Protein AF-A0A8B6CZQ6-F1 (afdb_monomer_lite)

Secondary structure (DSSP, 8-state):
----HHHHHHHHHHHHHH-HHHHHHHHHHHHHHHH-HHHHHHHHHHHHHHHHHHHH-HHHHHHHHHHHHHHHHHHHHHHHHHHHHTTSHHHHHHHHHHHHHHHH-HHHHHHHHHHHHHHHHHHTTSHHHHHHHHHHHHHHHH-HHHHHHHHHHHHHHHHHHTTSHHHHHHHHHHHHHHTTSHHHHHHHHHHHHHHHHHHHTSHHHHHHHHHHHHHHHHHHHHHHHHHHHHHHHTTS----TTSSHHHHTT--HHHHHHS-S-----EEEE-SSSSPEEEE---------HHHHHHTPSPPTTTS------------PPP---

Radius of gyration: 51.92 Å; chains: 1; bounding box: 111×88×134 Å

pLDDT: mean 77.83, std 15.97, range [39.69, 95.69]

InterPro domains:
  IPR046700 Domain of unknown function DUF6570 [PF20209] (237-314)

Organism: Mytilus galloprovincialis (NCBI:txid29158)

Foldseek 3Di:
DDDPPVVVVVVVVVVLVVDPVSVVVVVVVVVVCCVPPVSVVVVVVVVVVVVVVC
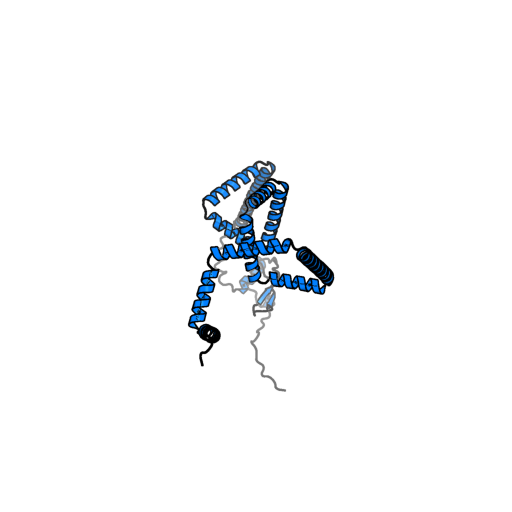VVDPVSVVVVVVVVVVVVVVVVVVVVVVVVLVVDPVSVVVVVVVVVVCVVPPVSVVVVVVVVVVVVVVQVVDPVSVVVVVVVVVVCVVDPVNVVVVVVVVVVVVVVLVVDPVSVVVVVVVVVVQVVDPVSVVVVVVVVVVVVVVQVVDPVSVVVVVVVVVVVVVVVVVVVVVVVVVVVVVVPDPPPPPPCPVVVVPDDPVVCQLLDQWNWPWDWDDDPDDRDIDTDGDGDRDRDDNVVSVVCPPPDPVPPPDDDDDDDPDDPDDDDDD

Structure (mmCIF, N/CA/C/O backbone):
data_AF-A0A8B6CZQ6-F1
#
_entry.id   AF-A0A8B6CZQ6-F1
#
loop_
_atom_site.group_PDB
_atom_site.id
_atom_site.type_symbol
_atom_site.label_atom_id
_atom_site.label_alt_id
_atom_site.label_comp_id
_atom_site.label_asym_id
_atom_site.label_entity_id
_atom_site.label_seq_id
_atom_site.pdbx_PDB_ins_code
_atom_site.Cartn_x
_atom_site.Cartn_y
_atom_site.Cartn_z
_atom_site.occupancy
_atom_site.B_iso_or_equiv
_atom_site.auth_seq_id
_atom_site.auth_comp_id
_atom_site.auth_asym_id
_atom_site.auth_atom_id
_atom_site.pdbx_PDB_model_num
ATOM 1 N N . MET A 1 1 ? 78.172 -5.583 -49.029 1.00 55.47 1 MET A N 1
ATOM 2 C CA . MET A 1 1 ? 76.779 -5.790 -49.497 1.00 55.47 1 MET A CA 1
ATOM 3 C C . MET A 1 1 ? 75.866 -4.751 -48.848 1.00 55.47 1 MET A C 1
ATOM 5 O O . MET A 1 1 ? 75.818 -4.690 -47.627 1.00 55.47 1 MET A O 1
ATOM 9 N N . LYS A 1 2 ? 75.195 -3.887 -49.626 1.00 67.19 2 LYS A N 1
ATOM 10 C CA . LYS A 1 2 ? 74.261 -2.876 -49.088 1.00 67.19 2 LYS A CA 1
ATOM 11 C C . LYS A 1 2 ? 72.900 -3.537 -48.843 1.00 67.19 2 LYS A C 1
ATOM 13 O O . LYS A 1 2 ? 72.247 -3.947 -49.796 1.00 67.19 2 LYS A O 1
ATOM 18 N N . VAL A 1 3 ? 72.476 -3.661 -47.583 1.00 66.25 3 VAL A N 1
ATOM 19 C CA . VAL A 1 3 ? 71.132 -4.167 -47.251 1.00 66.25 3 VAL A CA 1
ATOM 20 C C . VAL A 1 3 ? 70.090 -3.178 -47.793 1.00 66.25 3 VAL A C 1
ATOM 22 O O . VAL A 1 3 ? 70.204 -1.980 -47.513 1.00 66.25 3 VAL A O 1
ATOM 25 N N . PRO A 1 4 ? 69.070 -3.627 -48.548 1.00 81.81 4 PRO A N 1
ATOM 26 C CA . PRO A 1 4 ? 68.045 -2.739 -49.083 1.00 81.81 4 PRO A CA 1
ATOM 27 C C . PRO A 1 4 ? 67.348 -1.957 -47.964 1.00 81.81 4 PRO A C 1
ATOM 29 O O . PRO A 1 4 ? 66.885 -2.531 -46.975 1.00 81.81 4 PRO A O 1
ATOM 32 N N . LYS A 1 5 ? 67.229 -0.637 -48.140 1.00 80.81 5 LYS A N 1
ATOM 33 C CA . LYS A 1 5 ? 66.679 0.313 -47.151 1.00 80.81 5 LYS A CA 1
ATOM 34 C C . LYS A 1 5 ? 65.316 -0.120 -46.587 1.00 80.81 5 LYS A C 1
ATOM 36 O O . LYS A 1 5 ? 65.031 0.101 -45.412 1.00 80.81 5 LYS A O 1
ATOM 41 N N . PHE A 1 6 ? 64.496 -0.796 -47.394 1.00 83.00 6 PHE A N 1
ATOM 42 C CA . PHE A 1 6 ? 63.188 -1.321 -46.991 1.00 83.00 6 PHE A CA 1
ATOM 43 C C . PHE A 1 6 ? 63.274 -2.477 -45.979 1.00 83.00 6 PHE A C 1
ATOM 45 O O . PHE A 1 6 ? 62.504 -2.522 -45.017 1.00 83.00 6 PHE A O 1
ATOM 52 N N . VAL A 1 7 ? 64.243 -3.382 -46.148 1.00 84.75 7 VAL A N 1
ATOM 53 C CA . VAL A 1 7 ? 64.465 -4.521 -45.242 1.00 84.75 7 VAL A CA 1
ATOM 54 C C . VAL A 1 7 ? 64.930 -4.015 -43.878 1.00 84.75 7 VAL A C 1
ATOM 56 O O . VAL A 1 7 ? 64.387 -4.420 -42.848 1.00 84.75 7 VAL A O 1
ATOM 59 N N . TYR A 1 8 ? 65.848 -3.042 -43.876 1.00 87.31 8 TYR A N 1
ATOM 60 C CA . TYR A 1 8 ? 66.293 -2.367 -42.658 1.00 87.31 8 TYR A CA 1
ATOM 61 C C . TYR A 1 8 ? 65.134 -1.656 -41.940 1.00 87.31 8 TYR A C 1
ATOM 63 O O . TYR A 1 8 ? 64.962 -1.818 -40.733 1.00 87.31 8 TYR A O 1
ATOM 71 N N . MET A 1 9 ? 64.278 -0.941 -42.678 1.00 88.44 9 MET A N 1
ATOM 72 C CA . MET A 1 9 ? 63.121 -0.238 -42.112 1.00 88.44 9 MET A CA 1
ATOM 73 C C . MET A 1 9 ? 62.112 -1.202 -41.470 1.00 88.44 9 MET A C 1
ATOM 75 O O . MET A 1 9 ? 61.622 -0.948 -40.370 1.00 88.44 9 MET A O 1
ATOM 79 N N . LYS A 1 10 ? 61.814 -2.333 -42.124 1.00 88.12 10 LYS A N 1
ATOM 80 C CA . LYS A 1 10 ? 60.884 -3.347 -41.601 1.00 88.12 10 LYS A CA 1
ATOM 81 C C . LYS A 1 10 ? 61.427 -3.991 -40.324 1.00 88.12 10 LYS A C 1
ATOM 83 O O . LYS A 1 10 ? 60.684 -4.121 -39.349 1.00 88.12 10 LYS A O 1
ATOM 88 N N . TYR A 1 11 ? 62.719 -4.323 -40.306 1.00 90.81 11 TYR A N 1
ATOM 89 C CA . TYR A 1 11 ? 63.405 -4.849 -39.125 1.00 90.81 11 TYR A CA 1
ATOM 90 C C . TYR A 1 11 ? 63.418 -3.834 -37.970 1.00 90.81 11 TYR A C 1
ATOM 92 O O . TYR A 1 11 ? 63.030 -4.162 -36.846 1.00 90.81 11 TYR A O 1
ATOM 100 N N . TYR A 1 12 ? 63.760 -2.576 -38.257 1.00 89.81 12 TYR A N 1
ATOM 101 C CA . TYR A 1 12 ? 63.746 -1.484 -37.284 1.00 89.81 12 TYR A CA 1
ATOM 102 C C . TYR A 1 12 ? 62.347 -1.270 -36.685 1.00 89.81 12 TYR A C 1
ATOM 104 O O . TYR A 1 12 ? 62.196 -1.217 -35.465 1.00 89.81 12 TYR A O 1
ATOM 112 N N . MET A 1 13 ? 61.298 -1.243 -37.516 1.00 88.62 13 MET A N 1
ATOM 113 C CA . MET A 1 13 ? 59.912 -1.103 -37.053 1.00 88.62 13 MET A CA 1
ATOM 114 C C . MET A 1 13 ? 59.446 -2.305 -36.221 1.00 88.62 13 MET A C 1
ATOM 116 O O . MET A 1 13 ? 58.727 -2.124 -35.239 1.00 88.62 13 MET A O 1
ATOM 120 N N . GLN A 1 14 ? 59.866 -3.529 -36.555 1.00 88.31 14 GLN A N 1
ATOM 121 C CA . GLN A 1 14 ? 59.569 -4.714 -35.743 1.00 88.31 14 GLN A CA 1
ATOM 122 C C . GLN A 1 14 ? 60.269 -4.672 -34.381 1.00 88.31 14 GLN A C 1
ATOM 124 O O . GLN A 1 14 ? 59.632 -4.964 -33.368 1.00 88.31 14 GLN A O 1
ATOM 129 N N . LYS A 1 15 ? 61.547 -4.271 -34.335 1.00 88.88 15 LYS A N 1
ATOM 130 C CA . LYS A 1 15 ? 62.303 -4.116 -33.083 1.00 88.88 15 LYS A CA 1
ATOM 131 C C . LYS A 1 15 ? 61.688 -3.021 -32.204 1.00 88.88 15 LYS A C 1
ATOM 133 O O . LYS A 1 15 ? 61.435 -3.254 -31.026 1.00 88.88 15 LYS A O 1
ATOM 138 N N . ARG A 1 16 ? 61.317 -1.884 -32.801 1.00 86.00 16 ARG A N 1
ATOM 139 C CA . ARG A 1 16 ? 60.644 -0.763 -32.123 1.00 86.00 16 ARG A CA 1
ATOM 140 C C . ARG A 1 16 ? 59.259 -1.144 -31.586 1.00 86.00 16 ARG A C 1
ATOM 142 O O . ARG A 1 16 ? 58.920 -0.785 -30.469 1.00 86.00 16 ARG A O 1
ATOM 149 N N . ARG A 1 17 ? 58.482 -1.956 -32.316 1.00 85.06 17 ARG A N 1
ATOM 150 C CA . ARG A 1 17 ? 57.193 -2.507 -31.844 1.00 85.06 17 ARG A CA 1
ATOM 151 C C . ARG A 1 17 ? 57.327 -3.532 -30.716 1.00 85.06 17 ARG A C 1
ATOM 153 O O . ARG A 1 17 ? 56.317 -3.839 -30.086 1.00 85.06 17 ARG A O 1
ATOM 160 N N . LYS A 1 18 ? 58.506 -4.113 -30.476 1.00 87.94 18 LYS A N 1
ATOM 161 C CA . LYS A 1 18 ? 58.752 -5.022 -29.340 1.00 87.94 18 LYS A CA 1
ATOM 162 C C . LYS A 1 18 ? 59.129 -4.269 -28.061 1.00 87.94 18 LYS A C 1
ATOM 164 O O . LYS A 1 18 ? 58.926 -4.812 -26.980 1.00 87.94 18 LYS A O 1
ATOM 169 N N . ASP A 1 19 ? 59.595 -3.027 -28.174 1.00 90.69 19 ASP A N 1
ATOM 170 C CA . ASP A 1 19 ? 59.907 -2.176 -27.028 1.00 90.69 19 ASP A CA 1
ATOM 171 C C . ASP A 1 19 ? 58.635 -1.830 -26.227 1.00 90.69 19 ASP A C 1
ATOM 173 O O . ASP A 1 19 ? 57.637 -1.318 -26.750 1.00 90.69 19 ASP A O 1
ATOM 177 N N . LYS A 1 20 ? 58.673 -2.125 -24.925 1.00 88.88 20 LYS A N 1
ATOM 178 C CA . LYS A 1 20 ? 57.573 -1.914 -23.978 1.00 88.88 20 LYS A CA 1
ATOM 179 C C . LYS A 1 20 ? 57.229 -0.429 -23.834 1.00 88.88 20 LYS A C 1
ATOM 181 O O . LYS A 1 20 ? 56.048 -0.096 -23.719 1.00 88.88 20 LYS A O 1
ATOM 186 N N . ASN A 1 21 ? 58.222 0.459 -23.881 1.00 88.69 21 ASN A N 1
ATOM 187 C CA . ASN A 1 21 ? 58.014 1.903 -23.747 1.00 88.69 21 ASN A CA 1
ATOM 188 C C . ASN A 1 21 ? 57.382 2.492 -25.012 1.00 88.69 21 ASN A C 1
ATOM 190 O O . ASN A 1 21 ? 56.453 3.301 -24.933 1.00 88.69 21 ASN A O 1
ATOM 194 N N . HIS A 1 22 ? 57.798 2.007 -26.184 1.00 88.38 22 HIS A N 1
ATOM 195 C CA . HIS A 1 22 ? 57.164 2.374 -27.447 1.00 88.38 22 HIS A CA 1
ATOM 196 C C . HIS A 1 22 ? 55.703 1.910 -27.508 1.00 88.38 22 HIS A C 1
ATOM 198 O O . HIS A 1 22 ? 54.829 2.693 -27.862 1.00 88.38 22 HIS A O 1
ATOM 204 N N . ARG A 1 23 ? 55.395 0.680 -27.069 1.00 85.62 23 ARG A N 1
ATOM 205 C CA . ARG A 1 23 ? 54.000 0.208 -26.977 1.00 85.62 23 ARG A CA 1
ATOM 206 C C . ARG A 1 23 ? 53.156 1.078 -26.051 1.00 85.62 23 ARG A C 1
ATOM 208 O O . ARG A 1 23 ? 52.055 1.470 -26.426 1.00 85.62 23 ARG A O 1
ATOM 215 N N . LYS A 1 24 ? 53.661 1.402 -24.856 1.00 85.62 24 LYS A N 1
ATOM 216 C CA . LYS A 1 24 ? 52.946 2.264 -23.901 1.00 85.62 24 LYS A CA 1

• _Exercise prompt_
Take from the material above the lines running from the one with "ATOM 63 O O" through the one with "ATOM 72 C CA", and repeat them exactly, with nothing else.

• _The completed task_
ATOM 63 O O . TYR A 1 8 ? 64.962 -1.818 -40.733 1.00 87.31 8 TYR A O 1
ATOM 71 N N . MET A 1 9 ? 64.278 -0.941 -42.678 1.00 88.44 9 MET A N 1
ATOM 72 C CA . MET A 1 9 ? 63.121 -0.238 -42.112 1.00 88.44 9 MET A CA 1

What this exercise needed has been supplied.